(Records from a dataset)
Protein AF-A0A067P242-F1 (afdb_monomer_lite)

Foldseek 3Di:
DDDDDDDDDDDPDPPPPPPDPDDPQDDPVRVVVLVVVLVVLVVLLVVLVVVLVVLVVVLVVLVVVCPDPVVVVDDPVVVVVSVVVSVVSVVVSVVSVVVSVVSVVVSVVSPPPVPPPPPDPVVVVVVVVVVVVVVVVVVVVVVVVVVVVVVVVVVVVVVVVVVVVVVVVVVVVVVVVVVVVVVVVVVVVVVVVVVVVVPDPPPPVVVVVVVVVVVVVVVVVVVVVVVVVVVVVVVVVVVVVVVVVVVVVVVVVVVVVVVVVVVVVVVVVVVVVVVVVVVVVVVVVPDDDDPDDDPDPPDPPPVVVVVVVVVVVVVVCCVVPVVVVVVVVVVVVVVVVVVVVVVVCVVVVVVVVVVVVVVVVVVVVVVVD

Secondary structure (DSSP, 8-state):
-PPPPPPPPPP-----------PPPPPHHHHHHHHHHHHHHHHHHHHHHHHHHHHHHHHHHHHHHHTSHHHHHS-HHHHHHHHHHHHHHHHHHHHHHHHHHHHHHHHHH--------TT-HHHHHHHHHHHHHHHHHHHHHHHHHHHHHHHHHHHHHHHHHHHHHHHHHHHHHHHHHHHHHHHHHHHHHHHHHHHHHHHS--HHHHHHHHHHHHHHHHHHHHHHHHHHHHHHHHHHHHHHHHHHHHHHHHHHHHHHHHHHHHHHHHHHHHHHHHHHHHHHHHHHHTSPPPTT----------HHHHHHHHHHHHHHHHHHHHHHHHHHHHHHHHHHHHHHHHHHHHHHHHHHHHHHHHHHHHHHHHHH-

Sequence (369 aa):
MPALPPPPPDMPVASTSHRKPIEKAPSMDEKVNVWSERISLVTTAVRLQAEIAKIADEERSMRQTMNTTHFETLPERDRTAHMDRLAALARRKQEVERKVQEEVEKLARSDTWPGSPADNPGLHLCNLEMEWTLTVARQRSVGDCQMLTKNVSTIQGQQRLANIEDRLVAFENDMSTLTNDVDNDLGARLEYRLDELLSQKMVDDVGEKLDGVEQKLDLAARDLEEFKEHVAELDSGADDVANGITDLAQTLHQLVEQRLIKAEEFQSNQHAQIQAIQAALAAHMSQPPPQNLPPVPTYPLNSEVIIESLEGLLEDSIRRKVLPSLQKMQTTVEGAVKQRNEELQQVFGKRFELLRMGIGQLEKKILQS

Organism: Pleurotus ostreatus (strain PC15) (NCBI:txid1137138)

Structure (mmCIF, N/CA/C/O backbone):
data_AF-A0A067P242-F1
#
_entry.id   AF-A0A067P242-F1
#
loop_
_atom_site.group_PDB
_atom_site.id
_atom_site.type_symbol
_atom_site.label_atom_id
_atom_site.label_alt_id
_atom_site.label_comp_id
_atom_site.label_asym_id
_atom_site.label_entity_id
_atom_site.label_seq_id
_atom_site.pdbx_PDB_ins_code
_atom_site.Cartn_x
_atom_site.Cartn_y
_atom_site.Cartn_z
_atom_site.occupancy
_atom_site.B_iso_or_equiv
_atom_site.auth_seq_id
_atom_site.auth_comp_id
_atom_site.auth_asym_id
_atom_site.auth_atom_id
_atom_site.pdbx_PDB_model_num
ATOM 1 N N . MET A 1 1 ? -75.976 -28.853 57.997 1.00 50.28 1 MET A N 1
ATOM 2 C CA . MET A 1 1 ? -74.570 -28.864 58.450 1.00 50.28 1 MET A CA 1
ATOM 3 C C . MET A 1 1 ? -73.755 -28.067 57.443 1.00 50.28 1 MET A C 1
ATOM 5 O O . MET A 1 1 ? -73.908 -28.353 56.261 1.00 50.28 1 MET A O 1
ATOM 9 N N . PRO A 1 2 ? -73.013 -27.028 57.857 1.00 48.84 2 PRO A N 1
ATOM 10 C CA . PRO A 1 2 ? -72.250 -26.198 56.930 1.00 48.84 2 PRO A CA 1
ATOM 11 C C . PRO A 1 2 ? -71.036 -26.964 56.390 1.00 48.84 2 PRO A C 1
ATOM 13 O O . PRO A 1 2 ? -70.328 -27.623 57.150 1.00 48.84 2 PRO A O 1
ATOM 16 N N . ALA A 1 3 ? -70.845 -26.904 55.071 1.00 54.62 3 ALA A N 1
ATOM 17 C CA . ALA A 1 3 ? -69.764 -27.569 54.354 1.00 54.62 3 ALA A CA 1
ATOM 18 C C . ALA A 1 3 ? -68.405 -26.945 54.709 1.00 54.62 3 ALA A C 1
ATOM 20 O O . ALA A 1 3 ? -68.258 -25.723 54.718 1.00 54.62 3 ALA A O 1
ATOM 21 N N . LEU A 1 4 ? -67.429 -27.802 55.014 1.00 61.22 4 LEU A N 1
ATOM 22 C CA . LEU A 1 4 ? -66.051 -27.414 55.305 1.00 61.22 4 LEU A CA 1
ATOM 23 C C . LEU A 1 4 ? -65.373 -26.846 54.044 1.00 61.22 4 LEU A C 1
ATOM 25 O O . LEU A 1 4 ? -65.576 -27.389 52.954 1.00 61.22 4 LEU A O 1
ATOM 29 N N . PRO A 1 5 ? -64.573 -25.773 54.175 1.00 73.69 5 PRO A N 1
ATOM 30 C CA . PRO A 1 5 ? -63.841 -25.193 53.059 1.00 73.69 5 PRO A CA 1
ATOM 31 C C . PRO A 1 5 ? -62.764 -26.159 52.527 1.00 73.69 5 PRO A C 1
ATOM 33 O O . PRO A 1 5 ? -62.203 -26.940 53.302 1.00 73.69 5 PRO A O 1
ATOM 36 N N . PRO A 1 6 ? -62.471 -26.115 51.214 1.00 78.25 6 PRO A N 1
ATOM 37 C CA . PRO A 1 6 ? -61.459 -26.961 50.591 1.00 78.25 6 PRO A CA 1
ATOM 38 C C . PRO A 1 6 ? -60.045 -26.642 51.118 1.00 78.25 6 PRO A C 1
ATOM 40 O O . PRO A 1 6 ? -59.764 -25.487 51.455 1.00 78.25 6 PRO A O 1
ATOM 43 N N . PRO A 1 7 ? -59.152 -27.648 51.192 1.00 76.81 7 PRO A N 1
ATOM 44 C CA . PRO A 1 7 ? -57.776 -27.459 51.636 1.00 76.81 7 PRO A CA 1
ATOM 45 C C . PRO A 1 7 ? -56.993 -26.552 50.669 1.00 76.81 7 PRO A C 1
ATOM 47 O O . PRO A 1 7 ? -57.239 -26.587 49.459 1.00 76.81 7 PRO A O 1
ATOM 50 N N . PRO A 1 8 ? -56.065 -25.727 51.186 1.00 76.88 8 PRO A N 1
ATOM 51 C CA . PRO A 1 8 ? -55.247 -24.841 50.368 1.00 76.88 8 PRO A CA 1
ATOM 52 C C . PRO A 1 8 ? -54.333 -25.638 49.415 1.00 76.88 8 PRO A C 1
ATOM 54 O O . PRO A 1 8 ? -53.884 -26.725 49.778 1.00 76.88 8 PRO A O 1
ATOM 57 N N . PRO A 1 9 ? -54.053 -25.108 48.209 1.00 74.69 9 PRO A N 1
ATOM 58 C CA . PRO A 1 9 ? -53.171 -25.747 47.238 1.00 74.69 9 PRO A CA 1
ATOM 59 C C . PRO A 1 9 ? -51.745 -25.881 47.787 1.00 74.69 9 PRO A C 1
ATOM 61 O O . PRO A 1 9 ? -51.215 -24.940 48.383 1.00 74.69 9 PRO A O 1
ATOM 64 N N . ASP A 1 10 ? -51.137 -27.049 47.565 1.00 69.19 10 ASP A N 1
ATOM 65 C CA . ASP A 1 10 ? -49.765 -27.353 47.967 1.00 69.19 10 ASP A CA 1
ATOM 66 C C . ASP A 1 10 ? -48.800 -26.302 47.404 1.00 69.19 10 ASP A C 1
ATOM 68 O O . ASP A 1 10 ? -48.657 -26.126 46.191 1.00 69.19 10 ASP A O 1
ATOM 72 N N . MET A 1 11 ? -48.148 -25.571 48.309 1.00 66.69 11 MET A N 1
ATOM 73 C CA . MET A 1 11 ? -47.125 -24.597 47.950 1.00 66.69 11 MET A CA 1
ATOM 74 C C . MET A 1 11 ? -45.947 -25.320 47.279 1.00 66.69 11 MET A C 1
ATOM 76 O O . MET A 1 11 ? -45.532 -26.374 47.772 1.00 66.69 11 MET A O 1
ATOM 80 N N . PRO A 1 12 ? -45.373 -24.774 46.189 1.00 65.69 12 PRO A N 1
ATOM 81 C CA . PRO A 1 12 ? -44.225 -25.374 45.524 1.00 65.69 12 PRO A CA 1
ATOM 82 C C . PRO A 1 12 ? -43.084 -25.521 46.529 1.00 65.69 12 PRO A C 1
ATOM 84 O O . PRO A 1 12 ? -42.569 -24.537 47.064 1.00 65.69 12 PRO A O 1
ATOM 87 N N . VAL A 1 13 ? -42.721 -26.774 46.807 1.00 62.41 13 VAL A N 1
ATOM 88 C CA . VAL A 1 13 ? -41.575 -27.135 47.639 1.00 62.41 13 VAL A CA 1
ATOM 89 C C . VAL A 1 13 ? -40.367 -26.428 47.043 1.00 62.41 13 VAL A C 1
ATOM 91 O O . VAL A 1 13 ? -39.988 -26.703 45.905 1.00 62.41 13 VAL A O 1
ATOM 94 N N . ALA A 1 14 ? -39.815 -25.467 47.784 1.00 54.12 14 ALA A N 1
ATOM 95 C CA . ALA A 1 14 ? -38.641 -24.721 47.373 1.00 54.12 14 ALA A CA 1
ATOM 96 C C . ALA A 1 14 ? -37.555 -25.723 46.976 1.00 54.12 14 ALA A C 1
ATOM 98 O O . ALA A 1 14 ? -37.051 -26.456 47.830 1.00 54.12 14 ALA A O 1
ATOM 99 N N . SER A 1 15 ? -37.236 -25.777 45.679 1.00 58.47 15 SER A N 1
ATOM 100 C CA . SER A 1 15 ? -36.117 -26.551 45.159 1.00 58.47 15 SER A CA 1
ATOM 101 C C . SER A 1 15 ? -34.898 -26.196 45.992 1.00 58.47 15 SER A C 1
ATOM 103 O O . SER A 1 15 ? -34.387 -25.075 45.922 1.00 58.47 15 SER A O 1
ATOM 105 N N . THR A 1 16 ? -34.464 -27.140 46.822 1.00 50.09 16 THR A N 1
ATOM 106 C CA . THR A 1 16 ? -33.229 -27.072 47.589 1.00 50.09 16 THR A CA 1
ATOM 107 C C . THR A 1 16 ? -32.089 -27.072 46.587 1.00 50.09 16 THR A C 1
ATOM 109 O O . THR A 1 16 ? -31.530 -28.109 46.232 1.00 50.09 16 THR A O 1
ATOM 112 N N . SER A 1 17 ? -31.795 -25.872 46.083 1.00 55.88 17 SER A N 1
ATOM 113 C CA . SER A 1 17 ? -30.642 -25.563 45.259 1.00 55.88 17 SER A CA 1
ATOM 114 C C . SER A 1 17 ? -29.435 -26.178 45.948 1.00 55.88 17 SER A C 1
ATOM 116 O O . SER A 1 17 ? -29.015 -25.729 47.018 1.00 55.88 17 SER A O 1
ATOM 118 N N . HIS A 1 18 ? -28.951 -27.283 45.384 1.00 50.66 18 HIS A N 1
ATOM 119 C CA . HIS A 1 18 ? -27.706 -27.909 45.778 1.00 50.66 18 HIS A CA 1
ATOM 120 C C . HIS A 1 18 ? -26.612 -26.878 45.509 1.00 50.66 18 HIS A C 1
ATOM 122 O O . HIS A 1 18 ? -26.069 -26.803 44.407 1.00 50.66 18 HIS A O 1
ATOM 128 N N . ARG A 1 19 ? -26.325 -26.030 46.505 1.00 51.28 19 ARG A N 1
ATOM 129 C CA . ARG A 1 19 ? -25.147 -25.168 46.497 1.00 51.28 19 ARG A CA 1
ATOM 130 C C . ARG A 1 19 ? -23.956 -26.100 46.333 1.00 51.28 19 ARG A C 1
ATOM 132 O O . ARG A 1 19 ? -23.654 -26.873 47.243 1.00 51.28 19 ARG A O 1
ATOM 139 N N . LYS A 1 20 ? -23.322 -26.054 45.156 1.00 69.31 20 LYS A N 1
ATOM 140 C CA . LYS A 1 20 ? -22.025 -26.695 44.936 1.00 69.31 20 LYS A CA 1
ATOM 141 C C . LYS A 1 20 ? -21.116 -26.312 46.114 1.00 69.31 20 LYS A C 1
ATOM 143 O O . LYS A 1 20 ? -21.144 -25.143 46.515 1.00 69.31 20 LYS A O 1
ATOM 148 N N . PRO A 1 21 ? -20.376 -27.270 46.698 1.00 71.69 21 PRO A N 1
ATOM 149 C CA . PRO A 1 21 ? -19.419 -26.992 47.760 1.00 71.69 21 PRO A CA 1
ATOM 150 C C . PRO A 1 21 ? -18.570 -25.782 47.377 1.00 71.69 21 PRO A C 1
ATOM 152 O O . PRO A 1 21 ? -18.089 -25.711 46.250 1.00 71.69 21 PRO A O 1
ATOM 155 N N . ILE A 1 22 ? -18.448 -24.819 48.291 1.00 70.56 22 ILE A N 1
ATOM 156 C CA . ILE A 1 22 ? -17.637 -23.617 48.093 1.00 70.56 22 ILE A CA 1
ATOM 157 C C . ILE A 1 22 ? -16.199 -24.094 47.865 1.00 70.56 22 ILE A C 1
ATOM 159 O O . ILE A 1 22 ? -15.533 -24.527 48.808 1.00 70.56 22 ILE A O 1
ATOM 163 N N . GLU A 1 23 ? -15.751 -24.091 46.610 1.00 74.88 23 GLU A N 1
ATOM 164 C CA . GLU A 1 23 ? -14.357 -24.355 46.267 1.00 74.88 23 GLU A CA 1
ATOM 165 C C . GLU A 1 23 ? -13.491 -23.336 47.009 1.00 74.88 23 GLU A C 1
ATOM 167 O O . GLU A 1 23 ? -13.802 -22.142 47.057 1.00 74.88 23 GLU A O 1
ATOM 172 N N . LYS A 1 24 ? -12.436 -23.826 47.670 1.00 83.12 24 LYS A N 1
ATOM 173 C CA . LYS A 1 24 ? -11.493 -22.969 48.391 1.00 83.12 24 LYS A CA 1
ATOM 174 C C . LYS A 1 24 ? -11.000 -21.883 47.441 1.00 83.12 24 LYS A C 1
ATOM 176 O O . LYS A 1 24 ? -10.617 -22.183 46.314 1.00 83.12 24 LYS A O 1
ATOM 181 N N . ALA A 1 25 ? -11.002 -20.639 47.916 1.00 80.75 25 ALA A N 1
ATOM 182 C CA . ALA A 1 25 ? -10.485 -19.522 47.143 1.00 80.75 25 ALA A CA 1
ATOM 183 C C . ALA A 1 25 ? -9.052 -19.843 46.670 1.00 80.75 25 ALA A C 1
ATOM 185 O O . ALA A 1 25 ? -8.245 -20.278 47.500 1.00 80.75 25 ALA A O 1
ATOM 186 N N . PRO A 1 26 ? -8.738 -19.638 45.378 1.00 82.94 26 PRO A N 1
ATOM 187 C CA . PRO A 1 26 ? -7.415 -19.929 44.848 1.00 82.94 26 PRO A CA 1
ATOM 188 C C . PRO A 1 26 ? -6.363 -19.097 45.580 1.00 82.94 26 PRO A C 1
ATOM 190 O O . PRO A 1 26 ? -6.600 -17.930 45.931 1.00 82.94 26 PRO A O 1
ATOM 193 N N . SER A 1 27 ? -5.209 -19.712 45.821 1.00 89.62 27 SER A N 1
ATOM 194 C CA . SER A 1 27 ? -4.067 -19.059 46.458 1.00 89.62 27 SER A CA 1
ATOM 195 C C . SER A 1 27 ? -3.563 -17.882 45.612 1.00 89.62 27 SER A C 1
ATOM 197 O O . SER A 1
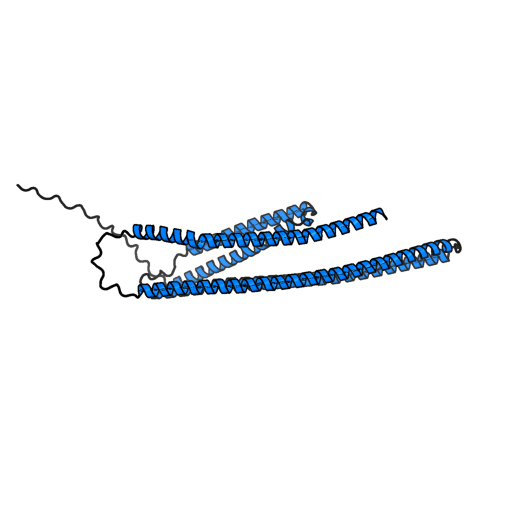 27 ? -3.870 -17.760 44.424 1.00 89.62 27 SER A O 1
ATOM 199 N N . MET A 1 28 ? -2.796 -16.972 46.219 1.00 79.50 28 MET A N 1
ATOM 200 C CA . MET A 1 28 ? -2.235 -15.830 45.486 1.00 79.50 28 MET A CA 1
ATOM 201 C C . MET A 1 28 ? -1.327 -16.291 44.336 1.00 79.50 28 MET A C 1
ATOM 203 O O . MET A 1 28 ? -1.412 -15.744 43.240 1.00 79.50 28 MET A O 1
ATOM 207 N N . ASP A 1 29 ? -0.533 -17.339 44.557 1.00 84.56 29 ASP A N 1
ATOM 208 C CA . ASP A 1 29 ? 0.370 -17.893 43.545 1.00 84.56 29 ASP A CA 1
ATOM 209 C C . ASP A 1 29 ? -0.401 -18.512 42.370 1.00 84.56 29 ASP A C 1
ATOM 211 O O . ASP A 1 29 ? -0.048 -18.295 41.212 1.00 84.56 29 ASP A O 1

_Your instructions_.
Using the data above, transcribe the lines that run from the line with "ATOM 165 C C" to the line with "ATOM 193 N N", both ends kept, and output nothing else.

_Solution to the exercise_.
ATOM 165 C C . GLU A 1 23 ? -13.491 -23.336 47.009 1.00 74.88 23 GLU A C 1
ATOM 167 O O . GLU A 1 23 ? -13.802 -22.142 47.057 1.00 74.88 23 GLU A O 1
ATOM 172 N N . LYS A 1 24 ? -12.436 -23.826 47.670 1.00 83.12 24 LYS A N 1
ATOM 173 C CA . LYS A 1 24 ? -11.493 -22.969 48.391 1.00 83.12 24 LYS A CA 1
ATOM 174 C C . LYS A 1 24 ? -11.000 -21.883 47.441 1.00 83.12 24 LYS A C 1
ATOM 176 O O . LYS A 1 24 ? -10.617 -22.183 46.314 1.00 83.12 24 LYS A O 1
ATOM 181 N N . ALA A 1 25 ? -11.002 -20.639 47.916 1.00 80.75 25 ALA A N 1
ATOM 182 C CA . ALA A 1 25 ? -10.485 -19.522 47.143 1.00 80.75 25 ALA A CA 1
ATOM 183 C C . ALA A 1 25 ? -9.052 -19.843 46.670 1.00 80.75 25 ALA A C 1
ATOM 185 O O . ALA A 1 25 ? -8.245 -20.278 47.500 1.00 80.75 25 ALA A O 1
ATOM 186 N N . PRO A 1 26 ? -8.738 -19.638 45.378 1.00 82.94 26 PRO A N 1
ATOM 187 C CA . PRO A 1 26 ? -7.415 -19.929 44.848 1.00 82.94 26 PRO A CA 1
ATOM 188 C C . PRO A 1 26 ? -6.363 -19.097 45.580 1.00 82.94 26 PRO A C 1
ATOM 190 O O . PRO A 1 26 ? -6.600 -17.930 45.931 1.00 82.94 26 PRO A O 1
ATOM 193 N N . SER A 1 27 ? -5.209 -19.712 45.821 1.00 89.62 27 SER A N 1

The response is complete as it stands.